Collected data:
*** Begin section ***

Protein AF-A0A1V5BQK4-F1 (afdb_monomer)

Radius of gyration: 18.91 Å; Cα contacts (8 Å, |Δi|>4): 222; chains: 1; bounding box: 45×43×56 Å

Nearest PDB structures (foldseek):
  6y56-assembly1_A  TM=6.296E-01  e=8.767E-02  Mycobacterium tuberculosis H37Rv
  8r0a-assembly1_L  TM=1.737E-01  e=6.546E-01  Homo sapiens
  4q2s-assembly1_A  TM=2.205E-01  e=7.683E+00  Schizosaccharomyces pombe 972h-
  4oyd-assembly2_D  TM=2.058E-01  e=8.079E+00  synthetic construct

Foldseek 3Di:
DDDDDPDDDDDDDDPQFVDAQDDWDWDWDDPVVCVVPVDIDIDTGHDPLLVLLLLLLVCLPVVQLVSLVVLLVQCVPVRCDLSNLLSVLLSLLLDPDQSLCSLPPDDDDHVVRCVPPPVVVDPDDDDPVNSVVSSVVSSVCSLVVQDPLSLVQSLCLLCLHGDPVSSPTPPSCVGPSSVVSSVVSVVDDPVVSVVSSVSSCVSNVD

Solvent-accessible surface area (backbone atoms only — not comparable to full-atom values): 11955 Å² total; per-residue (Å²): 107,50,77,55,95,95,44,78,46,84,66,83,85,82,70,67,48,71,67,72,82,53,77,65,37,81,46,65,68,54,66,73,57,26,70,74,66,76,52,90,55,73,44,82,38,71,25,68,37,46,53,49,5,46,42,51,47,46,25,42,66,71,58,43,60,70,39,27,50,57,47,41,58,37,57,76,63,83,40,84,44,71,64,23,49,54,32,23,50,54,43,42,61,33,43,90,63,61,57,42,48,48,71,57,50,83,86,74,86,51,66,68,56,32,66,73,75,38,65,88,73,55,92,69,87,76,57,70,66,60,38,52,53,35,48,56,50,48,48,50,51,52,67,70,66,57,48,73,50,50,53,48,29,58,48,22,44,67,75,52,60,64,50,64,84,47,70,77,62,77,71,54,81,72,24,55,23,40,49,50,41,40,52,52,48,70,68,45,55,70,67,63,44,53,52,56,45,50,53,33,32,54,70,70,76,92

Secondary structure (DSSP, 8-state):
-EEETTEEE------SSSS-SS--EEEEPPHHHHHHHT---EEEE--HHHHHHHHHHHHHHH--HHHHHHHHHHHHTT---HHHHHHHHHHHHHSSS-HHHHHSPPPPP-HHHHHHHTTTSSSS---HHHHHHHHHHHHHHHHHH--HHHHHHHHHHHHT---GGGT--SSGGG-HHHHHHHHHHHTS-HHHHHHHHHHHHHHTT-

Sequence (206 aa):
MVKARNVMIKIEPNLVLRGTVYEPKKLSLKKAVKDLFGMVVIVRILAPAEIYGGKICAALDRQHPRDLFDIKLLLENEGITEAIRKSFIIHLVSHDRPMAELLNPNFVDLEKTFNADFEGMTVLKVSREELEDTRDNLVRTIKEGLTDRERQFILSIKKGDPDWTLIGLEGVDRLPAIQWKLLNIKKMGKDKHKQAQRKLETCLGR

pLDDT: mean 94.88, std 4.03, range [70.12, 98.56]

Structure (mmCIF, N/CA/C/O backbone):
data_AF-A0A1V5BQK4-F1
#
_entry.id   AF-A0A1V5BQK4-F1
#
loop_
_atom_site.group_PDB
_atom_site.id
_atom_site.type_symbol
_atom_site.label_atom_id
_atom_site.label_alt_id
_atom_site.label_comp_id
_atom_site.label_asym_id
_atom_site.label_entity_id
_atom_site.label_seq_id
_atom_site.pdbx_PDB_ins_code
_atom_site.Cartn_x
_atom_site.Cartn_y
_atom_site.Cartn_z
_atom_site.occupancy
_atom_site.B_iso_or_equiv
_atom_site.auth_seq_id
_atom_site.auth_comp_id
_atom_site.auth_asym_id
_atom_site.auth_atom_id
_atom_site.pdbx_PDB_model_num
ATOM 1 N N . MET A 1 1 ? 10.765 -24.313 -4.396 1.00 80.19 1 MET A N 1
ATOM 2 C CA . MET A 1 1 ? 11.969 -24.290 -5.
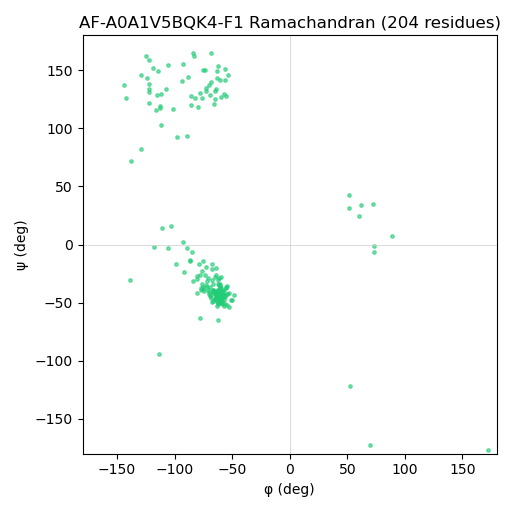259 1.00 80.19 1 MET A CA 1
ATOM 3 C C . MET A 1 1 ? 11.731 -25.240 -6.417 1.00 80.19 1 MET A C 1
ATOM 5 O O . MET A 1 1 ? 11.280 -26.347 -6.157 1.00 80.19 1 MET A O 1
ATOM 9 N N . VAL A 1 2 ? 12.023 -24.838 -7.651 1.00 85.06 2 VAL A N 1
ATOM 10 C CA . VAL A 1 2 ? 12.026 -25.735 -8.818 1.00 85.06 2 VAL A CA 1
ATOM 11 C C . VAL A 1 2 ? 13.455 -25.814 -9.338 1.00 85.06 2 VAL A C 1
ATOM 13 O O . VAL A 1 2 ? 14.103 -24.785 -9.523 1.00 85.06 2 VAL A O 1
ATOM 16 N N . LYS A 1 3 ? 13.964 -27.033 -9.519 1.00 87.00 3 LYS A N 1
ATOM 17 C CA . LYS A 1 3 ? 15.297 -27.286 -10.074 1.00 87.00 3 LYS A CA 1
ATOM 18 C C . LYS A 1 3 ? 15.139 -27.939 -11.438 1.00 87.00 3 LYS A C 1
ATOM 20 O O . LYS A 1 3 ? 14.415 -28.923 -11.559 1.00 87.00 3 LYS A O 1
ATOM 25 N N . ALA A 1 4 ? 15.821 -27.404 -12.442 1.00 87.31 4 ALA A N 1
ATOM 26 C CA . ALA A 1 4 ? 15.902 -28.011 -13.762 1.00 87.31 4 ALA A CA 1
ATOM 27 C C . ALA A 1 4 ? 17.309 -27.800 -14.321 1.00 87.31 4 ALA A C 1
ATOM 29 O O . ALA A 1 4 ? 17.793 -26.667 -14.385 1.00 87.31 4 ALA A O 1
ATOM 30 N N . ARG A 1 5 ? 17.966 -28.893 -14.732 1.00 87.88 5 ARG A N 1
ATOM 31 C CA . ARG A 1 5 ? 19.387 -28.892 -15.124 1.00 87.88 5 ARG A CA 1
ATOM 32 C C . ARG A 1 5 ? 20.240 -28.244 -14.012 1.00 87.88 5 ARG A C 1
ATOM 34 O O . ARG A 1 5 ? 20.154 -28.682 -12.870 1.00 87.88 5 ARG A O 1
ATOM 41 N N . ASN A 1 6 ? 20.975 -27.174 -14.331 1.00 90.06 6 ASN A N 1
ATOM 42 C CA . ASN A 1 6 ? 21.808 -26.400 -13.400 1.00 90.06 6 ASN A CA 1
ATOM 43 C C . ASN A 1 6 ? 21.169 -25.060 -12.984 1.00 90.06 6 ASN A C 1
ATOM 45 O O . ASN A 1 6 ? 21.857 -24.182 -12.473 1.00 90.06 6 ASN A O 1
ATOM 49 N N . VAL A 1 7 ? 19.865 -24.878 -13.218 1.00 91.25 7 VAL A N 1
ATOM 50 C CA . VAL A 1 7 ? 19.135 -23.662 -12.841 1.00 91.25 7 VAL A CA 1
ATOM 51 C C . VAL A 1 7 ? 18.230 -23.956 -11.652 1.00 91.25 7 VAL A C 1
ATOM 53 O O . VAL A 1 7 ? 17.503 -24.955 -11.615 1.00 91.25 7 VAL A O 1
ATOM 56 N N . MET A 1 8 ? 18.266 -23.055 -10.675 1.00 91.06 8 MET A N 1
ATOM 57 C CA . MET A 1 8 ? 17.428 -23.105 -9.490 1.00 91.06 8 MET A CA 1
ATOM 58 C C . MET A 1 8 ? 16.497 -21.897 -9.478 1.00 91.06 8 MET A C 1
ATOM 60 O O . MET A 1 8 ? 16.946 -20.761 -9.370 1.00 91.06 8 MET A O 1
ATOM 64 N N . ILE A 1 9 ? 15.192 -22.147 -9.574 1.00 89.12 9 ILE A N 1
ATOM 65 C CA . ILE A 1 9 ? 14.165 -21.107 -9.523 1.00 89.12 9 ILE A CA 1
ATOM 66 C C . ILE A 1 9 ? 13.541 -21.115 -8.129 1.00 89.12 9 ILE A C 1
ATOM 68 O O . ILE A 1 9 ? 12.916 -22.097 -7.697 1.00 89.12 9 ILE A O 1
ATOM 72 N N . LYS A 1 10 ? 13.707 -20.003 -7.411 1.00 91.12 10 LYS A N 1
ATOM 73 C CA . LYS A 1 10 ? 12.998 -19.755 -6.157 1.00 91.12 10 LYS A CA 1
ATOM 74 C C . LYS A 1 10 ? 11.562 -19.353 -6.471 1.00 91.12 10 LYS A C 1
ATOM 76 O O . LYS A 1 10 ? 11.325 -18.447 -7.258 1.00 91.12 10 LYS A O 1
ATOM 81 N N . ILE A 1 11 ? 10.613 -20.066 -5.869 1.00 89.19 11 ILE A N 1
ATOM 82 C CA . ILE A 1 11 ? 9.186 -19.741 -5.940 1.00 89.19 11 ILE A CA 1
ATOM 83 C C . ILE A 1 11 ? 8.775 -19.323 -4.539 1.00 89.19 11 ILE A C 1
ATOM 85 O O . ILE A 1 11 ? 8.903 -20.120 -3.608 1.00 89.19 11 ILE A O 1
ATOM 89 N N . GLU A 1 12 ? 8.304 -18.089 -4.411 1.00 88.25 12 GLU A N 1
ATOM 90 C CA . GLU A 1 12 ? 7.835 -17.507 -3.158 1.00 88.25 12 GLU A CA 1
ATOM 91 C C . GLU A 1 12 ? 6.320 -17.298 -3.253 1.00 88.25 12 GLU A C 1
ATOM 93 O O . GLU A 1 12 ? 5.868 -16.381 -3.944 1.00 88.25 12 GLU A O 1
ATOM 98 N N . PRO A 1 13 ? 5.507 -18.166 -2.630 1.00 85.62 13 PRO A N 1
ATOM 99 C CA . PRO A 1 13 ? 4.070 -17.953 -2.594 1.00 85.62 13 PRO A CA 1
ATOM 100 C C . PRO A 1 13 ? 3.750 -16.752 -1.699 1.00 85.62 13 PRO A C 1
ATOM 102 O O . PRO A 1 13 ? 4.176 -16.695 -0.546 1.00 85.62 13 PRO A O 1
ATOM 105 N N . ASN A 1 14 ? 2.962 -15.808 -2.215 1.00 80.94 14 ASN A N 1
ATOM 106 C CA . ASN A 1 14 ? 2.423 -14.720 -1.408 1.00 80.94 14 ASN A CA 1
ATOM 107 C C . ASN A 1 14 ? 1.118 -15.175 -0.739 1.00 80.94 14 ASN A C 1
ATOM 109 O O . ASN A 1 14 ? 0.156 -15.540 -1.414 1.00 80.94 14 ASN A O 1
ATOM 113 N N . LEU A 1 15 ? 1.097 -15.151 0.593 1.00 80.88 15 LEU A N 1
ATOM 114 C CA . LEU A 1 15 ? -0.037 -15.580 1.412 1.00 80.88 15 LEU A CA 1
ATOM 115 C C . LEU A 1 15 ? -0.728 -14.417 2.136 1.00 80.88 15 LEU A C 1
ATOM 117 O O . LEU A 1 15 ? -1.500 -14.684 3.055 1.00 80.88 15 LEU A O 1
ATOM 121 N N . VAL A 1 16 ? -0.447 -13.165 1.748 1.00 78.75 16 VAL A N 1
ATOM 122 C CA . VAL A 1 16 ? -0.962 -11.963 2.422 1.00 78.75 16 VAL A CA 1
ATOM 123 C C . VAL A 1 16 ? -2.484 -11.915 2.341 1.00 78.75 16 VAL A C 1
ATOM 125 O O . VAL A 1 16 ? -3.125 -12.055 3.371 1.00 78.75 16 VAL A O 1
ATOM 128 N N . LEU A 1 17 ? -3.076 -11.786 1.146 1.00 86.25 17 LEU A N 1
ATOM 129 C CA . LEU A 1 17 ? -4.540 -11.698 1.007 1.00 86.25 17 LEU A CA 1
ATOM 130 C C . LEU A 1 17 ? -5.238 -13.065 0.979 1.00 86.25 17 LEU A C 1
ATOM 132 O O . LEU A 1 17 ? -6.375 -13.177 1.433 1.00 86.25 17 LEU A O 1
ATOM 136 N N . ARG A 1 18 ? -4.562 -14.101 0.454 1.00 87.19 18 ARG A N 1
ATOM 137 C CA . ARG A 1 18 ? -5.134 -15.437 0.161 1.00 87.19 18 ARG A CA 1
ATOM 138 C C . ARG A 1 18 ? -6.420 -15.366 -0.679 1.00 87.19 18 ARG A C 1
ATOM 140 O O . ARG A 1 18 ? -7.391 -16.069 -0.422 1.00 87.19 18 ARG A O 1
ATOM 147 N N . GLY A 1 19 ? -6.397 -14.496 -1.678 1.00 90.62 19 GLY A N 1
ATOM 148 C CA . GLY A 1 19 ? -7.479 -14.179 -2.602 1.00 90.62 19 GLY A CA 1
ATOM 149 C C . GLY A 1 19 ? -7.055 -12.989 -3.459 1.00 90.62 19 GLY A C 1
ATOM 150 O O . GLY A 1 19 ? -5.918 -12.530 -3.327 1.00 90.62 19 GLY A O 1
ATOM 151 N N . THR A 1 20 ? -7.945 -12.507 -4.321 1.00 94.31 20 THR A N 1
ATOM 152 C CA . THR A 1 20 ? -7.679 -11.351 -5.186 1.00 94.31 20 THR A CA 1
ATOM 153 C C . THR A 1 20 ? -8.723 -10.267 -4.974 1.00 94.31 20 THR A C 1
ATOM 155 O O . THR A 1 20 ? -9.892 -10.567 -4.741 1.00 94.31 20 THR A O 1
ATOM 158 N N . VAL A 1 21 ? -8.296 -9.009 -5.034 1.00 95.62 21 VAL A N 1
ATOM 159 C CA . VAL A 1 21 ? -9.166 -7.825 -4.938 1.00 95.62 21 VAL A CA 1
ATOM 160 C C . VAL A 1 21 ? -9.895 -7.592 -6.256 1.00 95.62 21 VAL A C 1
ATOM 162 O O . VAL A 1 21 ? -11.067 -7.231 -6.267 1.00 95.62 21 VAL A O 1
ATOM 165 N N . TYR A 1 22 ? -9.199 -7.813 -7.370 1.00 96.62 22 TYR A N 1
ATOM 166 C CA . TYR A 1 22 ? -9.744 -7.696 -8.716 1.00 96.62 22 TYR A CA 1
ATOM 167 C C . TYR A 1 22 ? -9.529 -8.990 -9.499 1.00 96.62 22 TYR A C 1
ATOM 169 O O . TYR A 1 22 ? -8.656 -9.798 -9.180 1.00 96.62 22 TYR A O 1
ATOM 177 N N . GLU A 1 23 ? -10.284 -9.161 -10.584 1.00 95.25 23 GLU A N 1
ATOM 178 C CA . GLU A 1 23 ? -10.106 -10.309 -11.470 1.00 95.25 23 GLU A CA 1
ATOM 179 C C . GLU A 1 23 ? -8.687 -10.353 -12.075 1.00 95.25 23 GLU A C 1
ATOM 181 O O . GLU A 1 23 ? -8.233 -9.369 -12.681 1.00 95.25 23 GLU A O 1
ATOM 186 N N . PRO A 1 24 ? -7.965 -11.486 -11.954 1.00 95.56 24 PRO A N 1
ATOM 187 C CA . PRO A 1 24 ? -6.635 -11.622 -12.532 1.00 95.56 24 PRO A CA 1
ATOM 188 C C . PRO A 1 24 ? -6.657 -11.516 -14.060 1.00 95.56 24 PRO A C 1
ATOM 190 O O . PRO A 1 24 ? -7.538 -12.058 -14.731 1.00 95.56 24 PRO A O 1
ATOM 193 N N . LYS A 1 25 ? -5.622 -10.900 -14.634 1.00 96.44 25 LYS A N 1
ATOM 194 C CA . LYS A 1 25 ? -5.509 -10.641 -16.076 1.00 96.44 25 LYS A CA 1
ATOM 195 C C . LYS A 1 25 ? -4.508 -11.577 -16.745 1.00 96.44 25 LYS A C 1
ATOM 197 O O . LYS A 1 25 ? -3.577 -12.071 -16.117 1.00 96.44 25 LYS A O 1
ATOM 202 N N . LYS A 1 26 ? -4.677 -11.811 -18.048 1.00 96.56 26 LYS A N 1
ATOM 203 C CA . LYS A 1 26 ? -3.652 -12.458 -18.879 1.00 96.56 26 LYS A CA 1
ATOM 204 C C . LYS A 1 26 ? -2.674 -11.396 -19.376 1.00 96.56 26 LYS A C 1
ATOM 206 O O . LYS A 1 26 ? -3.106 -10.403 -19.955 1.00 96.56 26 LYS A O 1
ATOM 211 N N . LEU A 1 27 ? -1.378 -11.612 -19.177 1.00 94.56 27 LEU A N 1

*** End section ***

Of the entries above, repeat exactly the lines between the line with "ATOM 106 C CA" and the line with "ATOM 117 O O", inclusive, and no others.

▸ Exercise solution
ATOM 106 C CA . ASN A 1 14 ? 2.423 -14.720 -1.408 1.00 80.94 14 ASN A CA 1
ATOM 107 C C . ASN A 1 14 ? 1.118 -15.175 -0.739 1.00 80.94 14 ASN A C 1
ATOM 109 O O . ASN A 1 14 ? 0.156 -15.540 -1.414 1.00 80.94 14 ASN A O 1
ATOM 113 N N . LEU A 1 15 ? 1.097 -15.151 0.593 1.00 80.88 15 LEU A N 1
ATOM 114 C CA . LEU A 1 15 ? -0.037 -15.580 1.412 1.00 80.88 15 LEU A CA 1
ATOM 115 C C . LEU A 1 15 ? -0.728 -14.417 2.136 1.00 80.88 15 LEU A C 1
ATOM 117 O O . LEU A 1 15 ? -1.500 -14.684 3.055 1.00 80.88 15 LEU A O 1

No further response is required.